1989年ホノルル空港からニュージーランドに向かっていた、ユナイテッド航空機ボーイング787のの貨物室のドアが突然外れ、機体を損傷し、更にエンジンの二つが故障し奇跡的に着陸出来た事故が有った。
この事故で乗客が機体損傷部分から投げ出され、9名が死亡したものの300名以上の乗客乗務員は助かった。
その事故では、当初アメリカの国家運輸安全委員会が作業員のミスで、貨物室のドアがロックされていなかった報告した。

しかし、この事故の犠牲者の家族がこの報告に疑問を持ち、徹底的に調査し始めた。
家族というのは年寄り夫婦で、車を買いアメリカの安全委員会の報告に立会い、その結論に疑問を持ち大量の資料を委員会から持ち帰ったり、航空会社や製造メーカーをくまなく回り調べたそうである。

その後、委員会は作業ミスでは無く、アルミ製のドアロックの金属疲労によるものと結論を出し報告を行った。
以前に同型機はアルミ製のドアロックは金属疲労が見られ、鋼鉄製のドアロックに18か月以内に取りかえるよう、航空会社には既に指示が出されていたが、該当の機はそれをまだ取り替えていなかったそうである。
理由は鋼鉄製のドアロックは50万円位だが、飛行機の運航を停止すると数億円の損失が生じるため、定期検査を利用して取り替えをする等、経済性を重視した為だったとの事だ。
この機の事故で30日以内の取り換えの指示となった。

ただここで話は終わらなかった。
夫婦は疑問を持ち、更に航空会社などを聞き取りしてる内に、ドアのスイッチに疑問を感じた。
それがマスコミで報道されると、委員会はドアの引き上げを命じ、4000mの海底からドアを引き揚げた。
航空機メーカーも航空会社に確認したところ、ドアを閉めた後スイッチがロックされて、開かないはずのドアロックが開く飛行機が数機出たとの事で有る。
結果、配線がショートしロックが外れドアが開き事故になったと国家運輸安全委員会は結論付けた。

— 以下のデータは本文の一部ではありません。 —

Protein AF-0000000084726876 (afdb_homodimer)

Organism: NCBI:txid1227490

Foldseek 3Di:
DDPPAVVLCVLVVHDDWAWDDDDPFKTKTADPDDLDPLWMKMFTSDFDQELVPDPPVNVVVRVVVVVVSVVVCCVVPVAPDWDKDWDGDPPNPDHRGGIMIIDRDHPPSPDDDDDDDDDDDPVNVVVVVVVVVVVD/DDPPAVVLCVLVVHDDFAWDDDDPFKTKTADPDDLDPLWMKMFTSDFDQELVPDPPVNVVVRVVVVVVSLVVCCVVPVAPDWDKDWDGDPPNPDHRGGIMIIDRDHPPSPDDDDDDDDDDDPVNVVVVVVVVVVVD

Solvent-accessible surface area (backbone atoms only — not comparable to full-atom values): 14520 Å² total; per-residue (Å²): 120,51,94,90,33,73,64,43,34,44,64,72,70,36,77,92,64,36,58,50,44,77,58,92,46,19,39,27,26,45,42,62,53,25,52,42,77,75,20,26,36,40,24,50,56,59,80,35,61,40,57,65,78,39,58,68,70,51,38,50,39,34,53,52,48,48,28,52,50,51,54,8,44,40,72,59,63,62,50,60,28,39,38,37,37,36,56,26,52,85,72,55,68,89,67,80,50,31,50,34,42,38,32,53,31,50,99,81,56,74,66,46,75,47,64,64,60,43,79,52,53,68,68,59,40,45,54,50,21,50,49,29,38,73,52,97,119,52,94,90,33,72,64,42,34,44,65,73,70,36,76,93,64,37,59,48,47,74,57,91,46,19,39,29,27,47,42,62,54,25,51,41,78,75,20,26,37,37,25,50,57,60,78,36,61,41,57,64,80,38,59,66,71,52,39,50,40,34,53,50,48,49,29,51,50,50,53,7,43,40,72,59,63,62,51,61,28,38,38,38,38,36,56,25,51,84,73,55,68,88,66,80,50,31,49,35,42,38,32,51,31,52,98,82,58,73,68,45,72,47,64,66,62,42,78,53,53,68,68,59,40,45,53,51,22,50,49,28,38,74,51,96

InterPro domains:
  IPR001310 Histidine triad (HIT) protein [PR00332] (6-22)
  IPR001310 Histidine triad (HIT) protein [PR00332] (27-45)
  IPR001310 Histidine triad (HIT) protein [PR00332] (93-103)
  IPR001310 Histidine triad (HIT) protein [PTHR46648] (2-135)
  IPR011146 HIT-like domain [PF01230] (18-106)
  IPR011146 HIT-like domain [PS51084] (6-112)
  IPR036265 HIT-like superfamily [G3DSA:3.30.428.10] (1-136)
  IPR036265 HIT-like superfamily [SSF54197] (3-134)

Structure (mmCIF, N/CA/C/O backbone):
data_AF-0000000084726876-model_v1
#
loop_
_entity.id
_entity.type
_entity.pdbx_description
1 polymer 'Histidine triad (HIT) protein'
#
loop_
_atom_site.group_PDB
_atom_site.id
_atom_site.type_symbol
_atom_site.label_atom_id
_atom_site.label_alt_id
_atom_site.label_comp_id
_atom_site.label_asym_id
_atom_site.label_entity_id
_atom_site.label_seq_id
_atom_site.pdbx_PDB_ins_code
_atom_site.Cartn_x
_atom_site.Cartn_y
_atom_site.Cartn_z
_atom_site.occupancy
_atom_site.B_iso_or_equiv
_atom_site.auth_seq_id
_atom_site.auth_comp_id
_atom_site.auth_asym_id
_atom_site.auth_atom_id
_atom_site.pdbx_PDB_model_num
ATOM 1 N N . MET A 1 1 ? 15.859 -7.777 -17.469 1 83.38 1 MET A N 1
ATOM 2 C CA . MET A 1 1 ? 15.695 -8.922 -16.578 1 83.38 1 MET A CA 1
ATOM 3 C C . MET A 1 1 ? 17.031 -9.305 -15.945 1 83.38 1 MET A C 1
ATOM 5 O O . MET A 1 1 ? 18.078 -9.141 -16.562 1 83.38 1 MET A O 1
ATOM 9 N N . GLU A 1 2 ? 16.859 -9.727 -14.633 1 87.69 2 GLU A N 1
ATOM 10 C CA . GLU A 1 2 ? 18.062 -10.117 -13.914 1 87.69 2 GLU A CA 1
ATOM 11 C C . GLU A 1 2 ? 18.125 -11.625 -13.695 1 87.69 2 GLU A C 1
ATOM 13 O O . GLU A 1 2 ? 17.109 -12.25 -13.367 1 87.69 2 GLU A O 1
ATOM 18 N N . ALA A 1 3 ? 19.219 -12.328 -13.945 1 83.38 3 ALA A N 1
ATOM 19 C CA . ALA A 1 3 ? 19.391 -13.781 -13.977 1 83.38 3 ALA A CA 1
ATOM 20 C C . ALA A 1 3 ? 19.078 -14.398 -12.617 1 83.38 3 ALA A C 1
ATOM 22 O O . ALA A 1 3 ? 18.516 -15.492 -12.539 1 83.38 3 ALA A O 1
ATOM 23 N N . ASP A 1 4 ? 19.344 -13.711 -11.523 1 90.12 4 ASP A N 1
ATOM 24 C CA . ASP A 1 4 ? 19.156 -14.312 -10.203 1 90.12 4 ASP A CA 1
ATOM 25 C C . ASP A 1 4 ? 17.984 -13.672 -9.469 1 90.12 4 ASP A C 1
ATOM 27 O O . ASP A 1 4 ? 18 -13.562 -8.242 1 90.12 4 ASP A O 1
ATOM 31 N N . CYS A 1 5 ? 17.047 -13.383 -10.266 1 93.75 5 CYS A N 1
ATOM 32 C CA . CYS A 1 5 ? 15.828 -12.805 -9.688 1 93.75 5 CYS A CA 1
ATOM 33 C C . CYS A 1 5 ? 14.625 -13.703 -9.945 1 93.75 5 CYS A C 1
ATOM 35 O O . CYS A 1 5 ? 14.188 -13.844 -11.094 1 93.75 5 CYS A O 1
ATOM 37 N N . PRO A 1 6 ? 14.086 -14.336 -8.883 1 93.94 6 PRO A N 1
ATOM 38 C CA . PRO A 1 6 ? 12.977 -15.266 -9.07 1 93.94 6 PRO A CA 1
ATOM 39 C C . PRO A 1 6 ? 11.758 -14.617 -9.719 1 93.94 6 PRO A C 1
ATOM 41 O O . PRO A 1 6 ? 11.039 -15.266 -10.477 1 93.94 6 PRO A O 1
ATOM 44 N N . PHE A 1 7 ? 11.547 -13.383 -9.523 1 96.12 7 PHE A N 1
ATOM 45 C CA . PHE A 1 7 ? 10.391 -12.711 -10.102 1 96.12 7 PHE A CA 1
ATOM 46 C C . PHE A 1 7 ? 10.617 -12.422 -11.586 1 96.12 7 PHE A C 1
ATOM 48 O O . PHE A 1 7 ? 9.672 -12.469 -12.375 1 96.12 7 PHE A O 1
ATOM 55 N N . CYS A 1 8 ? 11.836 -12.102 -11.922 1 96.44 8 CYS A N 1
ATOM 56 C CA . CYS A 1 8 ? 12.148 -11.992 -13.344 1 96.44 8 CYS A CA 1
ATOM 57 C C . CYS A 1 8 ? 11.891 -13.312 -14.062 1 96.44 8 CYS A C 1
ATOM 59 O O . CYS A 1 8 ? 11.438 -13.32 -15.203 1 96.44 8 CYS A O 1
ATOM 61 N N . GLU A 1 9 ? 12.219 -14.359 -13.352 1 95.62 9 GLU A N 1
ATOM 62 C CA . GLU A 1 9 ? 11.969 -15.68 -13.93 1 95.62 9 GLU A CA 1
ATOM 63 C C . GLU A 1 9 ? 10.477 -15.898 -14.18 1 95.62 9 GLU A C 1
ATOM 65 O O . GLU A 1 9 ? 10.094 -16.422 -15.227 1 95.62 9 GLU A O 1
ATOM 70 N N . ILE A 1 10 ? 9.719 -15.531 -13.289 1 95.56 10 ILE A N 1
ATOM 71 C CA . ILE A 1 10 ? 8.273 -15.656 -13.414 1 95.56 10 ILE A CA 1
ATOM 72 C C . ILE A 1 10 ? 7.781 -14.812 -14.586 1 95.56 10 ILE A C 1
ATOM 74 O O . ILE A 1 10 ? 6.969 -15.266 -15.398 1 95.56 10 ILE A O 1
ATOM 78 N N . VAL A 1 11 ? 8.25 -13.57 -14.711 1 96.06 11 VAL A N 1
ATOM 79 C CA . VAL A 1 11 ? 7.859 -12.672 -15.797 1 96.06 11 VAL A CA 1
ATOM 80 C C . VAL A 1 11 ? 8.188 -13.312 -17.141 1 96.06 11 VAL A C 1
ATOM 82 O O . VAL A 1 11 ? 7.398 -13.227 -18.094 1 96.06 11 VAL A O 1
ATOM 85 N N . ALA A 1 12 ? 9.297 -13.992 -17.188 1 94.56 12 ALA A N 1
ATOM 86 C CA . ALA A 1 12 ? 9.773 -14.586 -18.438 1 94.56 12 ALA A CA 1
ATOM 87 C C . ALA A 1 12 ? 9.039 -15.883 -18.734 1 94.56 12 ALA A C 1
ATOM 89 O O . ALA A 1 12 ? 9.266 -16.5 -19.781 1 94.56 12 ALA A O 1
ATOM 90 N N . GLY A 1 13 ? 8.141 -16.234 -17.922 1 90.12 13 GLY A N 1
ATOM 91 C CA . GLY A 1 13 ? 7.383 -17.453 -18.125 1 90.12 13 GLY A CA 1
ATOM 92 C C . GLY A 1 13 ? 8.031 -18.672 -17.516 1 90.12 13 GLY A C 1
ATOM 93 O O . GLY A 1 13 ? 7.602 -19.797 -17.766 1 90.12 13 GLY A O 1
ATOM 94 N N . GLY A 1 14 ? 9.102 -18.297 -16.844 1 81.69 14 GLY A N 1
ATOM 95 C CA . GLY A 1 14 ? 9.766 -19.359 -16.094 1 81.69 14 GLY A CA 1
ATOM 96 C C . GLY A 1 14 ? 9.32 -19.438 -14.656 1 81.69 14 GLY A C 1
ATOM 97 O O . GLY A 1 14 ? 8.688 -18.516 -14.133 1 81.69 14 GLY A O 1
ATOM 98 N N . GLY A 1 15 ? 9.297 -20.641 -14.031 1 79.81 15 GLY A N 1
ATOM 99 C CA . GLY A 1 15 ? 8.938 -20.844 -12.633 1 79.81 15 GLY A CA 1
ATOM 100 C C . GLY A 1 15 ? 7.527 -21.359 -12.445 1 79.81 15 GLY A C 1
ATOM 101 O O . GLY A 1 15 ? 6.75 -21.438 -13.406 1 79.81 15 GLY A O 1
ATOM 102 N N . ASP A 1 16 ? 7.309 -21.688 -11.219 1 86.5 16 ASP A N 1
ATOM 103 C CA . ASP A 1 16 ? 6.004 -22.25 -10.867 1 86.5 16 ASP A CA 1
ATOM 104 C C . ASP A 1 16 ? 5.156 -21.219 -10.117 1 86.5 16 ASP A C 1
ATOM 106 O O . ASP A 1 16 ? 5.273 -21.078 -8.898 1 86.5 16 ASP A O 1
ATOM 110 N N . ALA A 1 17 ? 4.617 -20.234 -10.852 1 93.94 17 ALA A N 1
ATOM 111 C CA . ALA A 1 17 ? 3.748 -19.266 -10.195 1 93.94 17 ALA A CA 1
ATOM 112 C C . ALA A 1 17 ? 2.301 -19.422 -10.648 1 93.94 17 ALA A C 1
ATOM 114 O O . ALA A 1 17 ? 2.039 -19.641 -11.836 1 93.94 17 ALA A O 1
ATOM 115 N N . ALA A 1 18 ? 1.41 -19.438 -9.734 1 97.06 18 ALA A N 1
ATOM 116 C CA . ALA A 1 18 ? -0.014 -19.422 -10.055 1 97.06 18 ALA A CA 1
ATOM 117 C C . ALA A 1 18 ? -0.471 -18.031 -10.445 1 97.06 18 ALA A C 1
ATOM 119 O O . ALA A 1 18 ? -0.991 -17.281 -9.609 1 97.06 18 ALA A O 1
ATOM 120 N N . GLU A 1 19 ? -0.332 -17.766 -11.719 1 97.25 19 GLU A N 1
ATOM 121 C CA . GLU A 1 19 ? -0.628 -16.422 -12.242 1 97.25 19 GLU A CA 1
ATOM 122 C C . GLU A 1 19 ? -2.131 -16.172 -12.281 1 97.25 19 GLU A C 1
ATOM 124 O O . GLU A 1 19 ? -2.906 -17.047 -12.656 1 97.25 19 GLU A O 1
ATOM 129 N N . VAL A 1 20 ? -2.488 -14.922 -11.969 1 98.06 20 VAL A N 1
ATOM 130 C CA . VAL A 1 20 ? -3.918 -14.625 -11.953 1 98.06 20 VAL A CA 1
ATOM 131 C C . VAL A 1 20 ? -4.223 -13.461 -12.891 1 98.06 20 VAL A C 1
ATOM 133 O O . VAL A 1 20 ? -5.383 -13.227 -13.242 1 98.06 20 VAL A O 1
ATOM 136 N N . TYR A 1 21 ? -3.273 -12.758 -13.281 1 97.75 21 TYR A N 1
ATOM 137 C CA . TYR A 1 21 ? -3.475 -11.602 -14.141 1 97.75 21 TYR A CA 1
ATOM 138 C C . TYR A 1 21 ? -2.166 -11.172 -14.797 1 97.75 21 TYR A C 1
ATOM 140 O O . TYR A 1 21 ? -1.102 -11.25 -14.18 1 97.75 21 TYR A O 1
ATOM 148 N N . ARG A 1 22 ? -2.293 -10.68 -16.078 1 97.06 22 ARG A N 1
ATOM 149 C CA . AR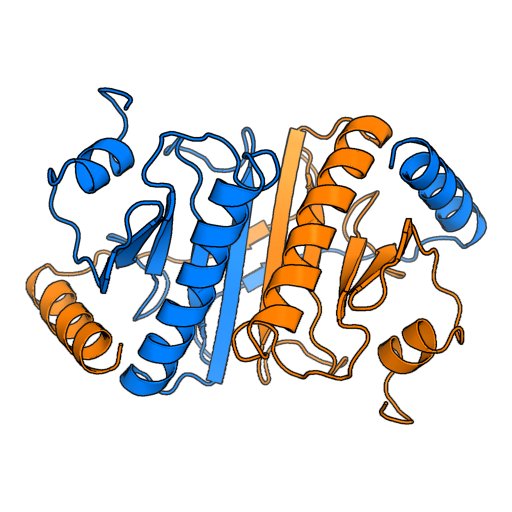G A 1 22 ? -1.098 -10.203 -16.781 1 97.06 22 ARG A CA 1
ATOM 150 C C . ARG A 1 22 ? -1.449 -9.125 -17.797 1 97.06 22 ARG A C 1
ATOM 152 O O . ARG A 1 22 ? -2.455 -9.234 -18.5 1 97.06 22 ARG A O 1
ATOM 159 N N . THR A 1 23 ? -0.717 -8.117 -17.812 1 96.62 23 THR A N 1
ATOM 160 C CA . THR A 1 23 ? -0.646 -7.145 -18.906 1 96.62 23 THR A CA 1
ATOM 161 C C . THR A 1 23 ? 0.78 -7.023 -19.422 1 96.62 23 THR A C 1
ATOM 163 O O . THR A 1 23 ? 1.676 -7.742 -18.984 1 96.62 23 THR A O 1
ATOM 166 N N . ASP A 1 24 ? 0.979 -6.121 -20.375 1 96.31 24 ASP A N 1
ATOM 167 C CA . ASP A 1 24 ? 2.324 -5.898 -20.906 1 96.31 24 ASP A CA 1
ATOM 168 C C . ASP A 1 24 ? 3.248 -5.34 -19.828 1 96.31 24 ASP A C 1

夫婦は航空会社から賠償金を受け取る事無く、その金を無くなった息子の名前を付けた奨学金を創設するように要求したそうだ。
この事故の調査に対し、普通の家族が立ち向かい国家運輸安全委員会の結論を変えさせると言う事は、日本では考えられない事だ。
もしこの夫婦がいなかったら、更に悲惨な航空機事故が続いたかもしれない。

今、日本では原子力発電所の事故が検証されている。
アメリカの国家運輸安全委員会でさえ、メーカーや航空会社の擁護するような結論を出す。
東電の社内の委員会では、社を擁護し事故原因を外的要因にする。
本当の事故の本質を知り、間違っている思えば、追求して行くのは国民一人一人の責任かもしれない。
そうしなければ同じような事故は繰り返し起こるかもしれない。